The nuns are still scurrying about serving all of us: my half-hearted offers to help are brushed away. This small detail clinches a feeling that has been growing on me for some time - that the Tibetans would do well to get down on their knees every morning and thank the Chinese for liberating them from a backward and oppressive feudal society. I say this of course with all sympathy for the many innocent victims of the Chinese revolution, and with all respect for everyone's right to their own cultural identity and religious practice.
I learned a while ago that most Tibetans are racist, in the low-key, almost unnoticeable
ethnocentric style that enables Thais, for example, to quietly oppress the hill tribes on their Northern border.

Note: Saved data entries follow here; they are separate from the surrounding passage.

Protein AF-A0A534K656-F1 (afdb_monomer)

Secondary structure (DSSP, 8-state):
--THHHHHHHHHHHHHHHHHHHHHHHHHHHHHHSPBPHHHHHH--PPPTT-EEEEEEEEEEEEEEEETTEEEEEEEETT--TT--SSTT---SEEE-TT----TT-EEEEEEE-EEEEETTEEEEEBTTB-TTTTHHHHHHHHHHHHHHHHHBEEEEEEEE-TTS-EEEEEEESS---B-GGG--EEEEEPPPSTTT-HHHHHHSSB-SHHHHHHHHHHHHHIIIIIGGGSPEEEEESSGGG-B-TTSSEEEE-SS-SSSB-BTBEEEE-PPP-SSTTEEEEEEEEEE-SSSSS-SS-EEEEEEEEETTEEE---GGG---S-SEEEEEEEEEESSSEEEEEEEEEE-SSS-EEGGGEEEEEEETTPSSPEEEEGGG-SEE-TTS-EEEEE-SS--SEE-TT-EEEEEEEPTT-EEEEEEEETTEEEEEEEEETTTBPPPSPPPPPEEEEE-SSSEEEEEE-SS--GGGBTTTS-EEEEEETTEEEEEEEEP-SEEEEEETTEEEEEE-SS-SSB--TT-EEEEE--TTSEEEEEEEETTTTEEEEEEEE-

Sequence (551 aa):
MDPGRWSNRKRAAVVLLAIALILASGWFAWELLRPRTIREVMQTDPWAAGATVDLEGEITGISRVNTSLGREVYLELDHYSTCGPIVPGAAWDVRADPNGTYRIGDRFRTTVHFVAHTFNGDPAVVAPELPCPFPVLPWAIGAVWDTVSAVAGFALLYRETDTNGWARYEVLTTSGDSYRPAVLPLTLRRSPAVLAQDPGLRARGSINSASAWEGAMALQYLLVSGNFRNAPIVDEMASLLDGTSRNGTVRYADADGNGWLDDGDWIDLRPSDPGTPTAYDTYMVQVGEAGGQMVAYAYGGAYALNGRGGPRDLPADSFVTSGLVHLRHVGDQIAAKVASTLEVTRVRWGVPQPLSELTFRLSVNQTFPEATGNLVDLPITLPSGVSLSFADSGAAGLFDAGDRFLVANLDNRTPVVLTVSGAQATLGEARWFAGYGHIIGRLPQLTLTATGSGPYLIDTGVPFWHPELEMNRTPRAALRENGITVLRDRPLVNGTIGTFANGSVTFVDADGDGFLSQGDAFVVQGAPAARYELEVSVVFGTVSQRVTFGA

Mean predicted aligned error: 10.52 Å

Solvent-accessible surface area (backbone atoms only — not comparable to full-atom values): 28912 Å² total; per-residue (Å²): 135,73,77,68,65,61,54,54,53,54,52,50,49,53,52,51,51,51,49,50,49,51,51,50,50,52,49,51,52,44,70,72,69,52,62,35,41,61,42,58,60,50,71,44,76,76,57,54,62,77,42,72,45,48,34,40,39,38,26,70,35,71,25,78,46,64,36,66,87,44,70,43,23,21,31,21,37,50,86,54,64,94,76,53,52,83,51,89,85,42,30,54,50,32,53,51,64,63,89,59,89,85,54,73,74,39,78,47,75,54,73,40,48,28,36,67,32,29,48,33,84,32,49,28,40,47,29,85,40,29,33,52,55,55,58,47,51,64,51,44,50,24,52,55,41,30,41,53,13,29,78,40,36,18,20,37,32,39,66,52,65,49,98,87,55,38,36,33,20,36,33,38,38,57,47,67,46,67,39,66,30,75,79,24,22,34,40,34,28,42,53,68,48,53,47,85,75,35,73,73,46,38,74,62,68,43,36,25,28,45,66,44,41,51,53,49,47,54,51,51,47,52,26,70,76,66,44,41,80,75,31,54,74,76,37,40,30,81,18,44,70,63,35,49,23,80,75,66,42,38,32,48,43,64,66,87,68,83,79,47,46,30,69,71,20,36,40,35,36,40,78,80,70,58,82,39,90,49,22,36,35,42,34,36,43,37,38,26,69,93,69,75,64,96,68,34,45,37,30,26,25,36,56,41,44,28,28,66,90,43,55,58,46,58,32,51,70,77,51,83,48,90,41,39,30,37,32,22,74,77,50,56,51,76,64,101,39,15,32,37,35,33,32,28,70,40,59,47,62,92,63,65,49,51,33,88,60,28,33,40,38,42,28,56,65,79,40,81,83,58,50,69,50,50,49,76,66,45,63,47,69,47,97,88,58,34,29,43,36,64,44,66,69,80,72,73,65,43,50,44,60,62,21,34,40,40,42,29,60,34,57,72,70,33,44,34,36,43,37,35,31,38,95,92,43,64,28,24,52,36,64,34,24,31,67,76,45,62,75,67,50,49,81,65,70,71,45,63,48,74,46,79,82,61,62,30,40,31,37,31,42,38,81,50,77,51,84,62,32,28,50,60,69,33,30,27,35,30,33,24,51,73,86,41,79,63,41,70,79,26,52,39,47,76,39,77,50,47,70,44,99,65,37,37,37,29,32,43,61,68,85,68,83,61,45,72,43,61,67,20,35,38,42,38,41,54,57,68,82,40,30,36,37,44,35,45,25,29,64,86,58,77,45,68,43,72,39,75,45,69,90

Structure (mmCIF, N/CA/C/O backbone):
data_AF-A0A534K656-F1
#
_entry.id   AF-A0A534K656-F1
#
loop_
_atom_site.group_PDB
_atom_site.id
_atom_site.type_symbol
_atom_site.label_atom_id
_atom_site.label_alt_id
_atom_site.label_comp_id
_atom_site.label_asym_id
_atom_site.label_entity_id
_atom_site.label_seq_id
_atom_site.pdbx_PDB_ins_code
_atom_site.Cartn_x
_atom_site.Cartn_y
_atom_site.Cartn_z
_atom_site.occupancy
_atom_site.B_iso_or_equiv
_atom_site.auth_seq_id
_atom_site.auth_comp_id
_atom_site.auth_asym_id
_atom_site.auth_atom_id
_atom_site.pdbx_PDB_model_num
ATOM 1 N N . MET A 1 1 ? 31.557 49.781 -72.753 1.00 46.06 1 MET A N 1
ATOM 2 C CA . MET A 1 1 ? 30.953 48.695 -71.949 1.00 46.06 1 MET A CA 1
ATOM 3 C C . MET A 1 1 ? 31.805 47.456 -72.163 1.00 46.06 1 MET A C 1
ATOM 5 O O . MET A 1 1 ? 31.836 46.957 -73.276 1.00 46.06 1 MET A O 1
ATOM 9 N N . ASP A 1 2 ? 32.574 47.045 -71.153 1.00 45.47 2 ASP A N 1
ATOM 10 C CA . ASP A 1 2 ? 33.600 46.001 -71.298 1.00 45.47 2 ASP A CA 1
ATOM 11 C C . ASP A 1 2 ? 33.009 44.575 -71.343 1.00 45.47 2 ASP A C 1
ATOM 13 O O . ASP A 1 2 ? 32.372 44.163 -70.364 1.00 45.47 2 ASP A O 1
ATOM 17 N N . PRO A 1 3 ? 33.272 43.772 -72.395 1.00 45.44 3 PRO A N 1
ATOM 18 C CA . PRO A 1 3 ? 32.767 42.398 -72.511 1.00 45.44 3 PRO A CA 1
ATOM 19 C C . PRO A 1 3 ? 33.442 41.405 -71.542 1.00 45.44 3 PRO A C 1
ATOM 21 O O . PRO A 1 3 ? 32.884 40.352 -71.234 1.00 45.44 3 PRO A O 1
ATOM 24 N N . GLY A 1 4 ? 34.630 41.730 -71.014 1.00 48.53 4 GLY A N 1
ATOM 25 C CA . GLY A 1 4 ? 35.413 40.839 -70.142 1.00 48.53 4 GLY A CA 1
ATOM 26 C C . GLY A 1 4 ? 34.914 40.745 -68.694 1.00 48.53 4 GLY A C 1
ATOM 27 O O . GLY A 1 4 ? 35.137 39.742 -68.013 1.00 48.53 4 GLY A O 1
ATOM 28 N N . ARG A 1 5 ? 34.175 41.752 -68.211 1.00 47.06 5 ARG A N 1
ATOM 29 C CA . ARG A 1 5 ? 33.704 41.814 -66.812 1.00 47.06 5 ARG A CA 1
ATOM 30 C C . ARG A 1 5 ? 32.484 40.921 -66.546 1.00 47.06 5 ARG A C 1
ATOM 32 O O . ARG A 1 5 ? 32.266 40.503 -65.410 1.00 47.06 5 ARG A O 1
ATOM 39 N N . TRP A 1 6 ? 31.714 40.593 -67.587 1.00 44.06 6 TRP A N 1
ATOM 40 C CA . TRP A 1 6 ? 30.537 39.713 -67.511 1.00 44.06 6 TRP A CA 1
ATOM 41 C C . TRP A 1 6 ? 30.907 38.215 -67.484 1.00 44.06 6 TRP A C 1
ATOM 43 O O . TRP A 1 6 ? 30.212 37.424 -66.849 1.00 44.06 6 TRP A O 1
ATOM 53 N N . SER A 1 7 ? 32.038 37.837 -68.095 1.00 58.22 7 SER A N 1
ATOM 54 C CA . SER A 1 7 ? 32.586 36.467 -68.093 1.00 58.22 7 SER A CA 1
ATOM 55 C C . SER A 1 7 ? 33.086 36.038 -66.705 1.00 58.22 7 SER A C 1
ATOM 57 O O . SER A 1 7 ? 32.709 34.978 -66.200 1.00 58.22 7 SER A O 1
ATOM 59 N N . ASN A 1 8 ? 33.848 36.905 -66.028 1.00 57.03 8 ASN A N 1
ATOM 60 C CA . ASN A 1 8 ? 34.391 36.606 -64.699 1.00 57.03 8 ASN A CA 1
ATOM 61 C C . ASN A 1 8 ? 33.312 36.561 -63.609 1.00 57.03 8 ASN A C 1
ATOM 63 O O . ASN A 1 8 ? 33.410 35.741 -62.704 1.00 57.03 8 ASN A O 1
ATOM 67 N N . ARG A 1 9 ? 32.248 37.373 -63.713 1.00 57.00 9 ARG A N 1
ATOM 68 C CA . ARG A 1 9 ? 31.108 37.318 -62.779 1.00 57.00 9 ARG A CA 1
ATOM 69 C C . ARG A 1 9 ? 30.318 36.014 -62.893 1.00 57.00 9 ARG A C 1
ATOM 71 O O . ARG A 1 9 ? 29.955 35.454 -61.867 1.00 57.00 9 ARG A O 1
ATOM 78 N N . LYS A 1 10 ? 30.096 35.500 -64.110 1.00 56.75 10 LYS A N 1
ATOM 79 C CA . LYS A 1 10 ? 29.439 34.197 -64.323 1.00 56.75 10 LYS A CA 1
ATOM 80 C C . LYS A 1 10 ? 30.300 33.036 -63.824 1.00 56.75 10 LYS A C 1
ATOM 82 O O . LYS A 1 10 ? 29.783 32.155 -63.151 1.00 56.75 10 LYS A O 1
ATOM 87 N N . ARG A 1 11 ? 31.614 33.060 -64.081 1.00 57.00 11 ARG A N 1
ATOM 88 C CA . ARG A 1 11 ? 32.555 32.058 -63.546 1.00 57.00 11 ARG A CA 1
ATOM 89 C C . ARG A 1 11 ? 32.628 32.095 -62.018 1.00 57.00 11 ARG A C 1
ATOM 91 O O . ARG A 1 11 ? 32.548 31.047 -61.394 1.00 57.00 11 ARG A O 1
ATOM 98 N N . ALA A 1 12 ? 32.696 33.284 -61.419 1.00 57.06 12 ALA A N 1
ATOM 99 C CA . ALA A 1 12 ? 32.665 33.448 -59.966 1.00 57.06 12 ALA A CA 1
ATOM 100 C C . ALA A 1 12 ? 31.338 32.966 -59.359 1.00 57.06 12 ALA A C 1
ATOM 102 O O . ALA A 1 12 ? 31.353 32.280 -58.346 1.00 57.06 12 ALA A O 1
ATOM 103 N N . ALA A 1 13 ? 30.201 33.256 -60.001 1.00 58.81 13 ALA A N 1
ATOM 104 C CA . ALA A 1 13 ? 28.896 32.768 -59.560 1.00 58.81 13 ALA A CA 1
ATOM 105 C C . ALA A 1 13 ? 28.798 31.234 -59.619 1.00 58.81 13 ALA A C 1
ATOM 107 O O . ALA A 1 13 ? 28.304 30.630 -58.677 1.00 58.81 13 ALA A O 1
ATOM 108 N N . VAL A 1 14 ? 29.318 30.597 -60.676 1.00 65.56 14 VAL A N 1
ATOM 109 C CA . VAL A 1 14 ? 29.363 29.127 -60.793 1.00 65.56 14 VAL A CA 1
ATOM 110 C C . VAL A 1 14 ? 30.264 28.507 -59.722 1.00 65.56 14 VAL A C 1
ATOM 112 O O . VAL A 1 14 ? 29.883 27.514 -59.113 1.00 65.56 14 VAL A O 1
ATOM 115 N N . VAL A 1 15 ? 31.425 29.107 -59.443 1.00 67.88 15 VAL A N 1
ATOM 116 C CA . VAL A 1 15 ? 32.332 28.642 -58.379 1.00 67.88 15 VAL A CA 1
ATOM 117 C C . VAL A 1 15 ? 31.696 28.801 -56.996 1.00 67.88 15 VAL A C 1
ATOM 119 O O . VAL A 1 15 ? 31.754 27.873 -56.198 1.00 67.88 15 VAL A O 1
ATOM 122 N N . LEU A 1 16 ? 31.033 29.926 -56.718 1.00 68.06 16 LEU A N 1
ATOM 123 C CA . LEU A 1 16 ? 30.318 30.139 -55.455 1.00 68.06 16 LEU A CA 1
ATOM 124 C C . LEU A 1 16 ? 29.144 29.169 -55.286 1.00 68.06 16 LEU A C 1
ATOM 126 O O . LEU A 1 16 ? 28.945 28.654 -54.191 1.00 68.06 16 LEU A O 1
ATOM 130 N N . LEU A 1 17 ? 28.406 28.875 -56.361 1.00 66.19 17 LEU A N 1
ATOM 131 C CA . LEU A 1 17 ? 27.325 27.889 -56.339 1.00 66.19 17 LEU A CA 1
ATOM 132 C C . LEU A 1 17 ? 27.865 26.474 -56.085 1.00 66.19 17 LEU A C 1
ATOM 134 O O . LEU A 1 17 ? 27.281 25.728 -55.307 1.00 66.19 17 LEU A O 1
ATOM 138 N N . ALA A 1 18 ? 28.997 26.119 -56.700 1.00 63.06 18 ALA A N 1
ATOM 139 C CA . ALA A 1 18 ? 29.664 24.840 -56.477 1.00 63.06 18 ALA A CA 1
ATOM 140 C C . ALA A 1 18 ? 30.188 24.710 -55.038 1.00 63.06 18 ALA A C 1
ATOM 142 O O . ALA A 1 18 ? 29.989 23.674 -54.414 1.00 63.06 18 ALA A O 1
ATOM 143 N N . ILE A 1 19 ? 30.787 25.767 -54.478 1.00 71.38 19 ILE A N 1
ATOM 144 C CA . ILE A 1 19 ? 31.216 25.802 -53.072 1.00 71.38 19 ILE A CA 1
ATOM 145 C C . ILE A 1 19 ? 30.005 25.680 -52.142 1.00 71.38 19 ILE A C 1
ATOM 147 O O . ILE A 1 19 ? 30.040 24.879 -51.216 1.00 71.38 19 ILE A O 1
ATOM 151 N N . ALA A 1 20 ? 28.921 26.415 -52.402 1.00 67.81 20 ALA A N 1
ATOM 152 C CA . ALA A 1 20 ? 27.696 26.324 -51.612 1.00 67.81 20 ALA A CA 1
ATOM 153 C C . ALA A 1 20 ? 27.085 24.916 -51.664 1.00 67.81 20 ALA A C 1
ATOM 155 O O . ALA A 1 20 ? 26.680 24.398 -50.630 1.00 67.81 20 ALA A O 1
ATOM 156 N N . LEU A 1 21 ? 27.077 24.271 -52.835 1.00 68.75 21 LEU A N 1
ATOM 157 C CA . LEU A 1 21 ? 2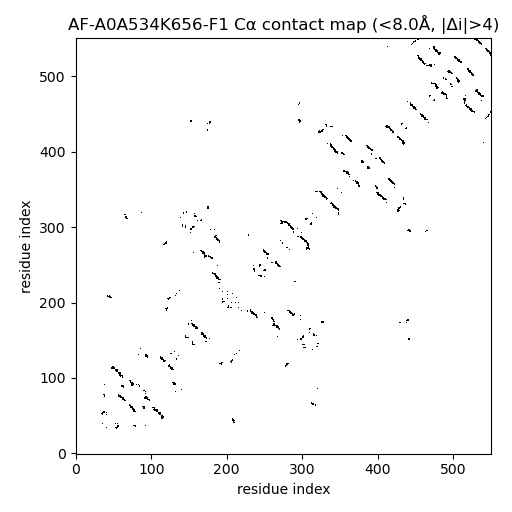6.632 22.886 -52.988 1.00 68.75 21 LEU A CA 1
ATOM 158 C C . LEU A 1 21 ? 27.534 21.913 -52.230 1.00 68.75 21 LEU A C 1
ATOM 160 O O . LEU A 1 21 ? 27.014 21.053 -51.532 1.00 68.75 21 LEU A O 1
ATOM 164 N N . ILE A 1 22 ? 28.859 22.052 -52.305 1.00 75.06 22 ILE A N 1
ATOM 165 C CA . ILE A 1 22 ? 29.802 21.197 -51.564 1.00 75.06 22 ILE A CA 1
ATOM 166 C C . ILE A 1 22 ? 29.630 21.383 -50.054 1.00 75.06 22 ILE A C 1
ATOM 168 O O . ILE A 1 22 ? 29.577 20.395 -49.328 1.00 75.06 22 ILE A O 1
ATOM 172 N N . LEU A 1 23 ? 29.490 22.623 -49.581 1.00 72.75 23 LEU A N 1
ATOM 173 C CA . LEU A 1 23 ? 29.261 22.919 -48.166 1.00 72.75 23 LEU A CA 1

That the Tibetans are not currently oppressing anyone is not due to any virtue on their part but to their lack of power over others. They're not personally to blame - it's not a lifestyle choice, it's what a thousand years of insular feudalism instills in you. It's a racism without obvious external trappings - no lynchings or burning crosses - but that doesn't make it harmless. Now I'm being exposed to their sexism as well.
I decided I decided quite some time back that, much as I admire the Dalai Lama personally, I could no longer support his restoration as ruler of Tibet. These people may mean well but they have too many blind spots from their feudal history. How would they treat the Chinese inhabitants of Tibet? Mass deportations?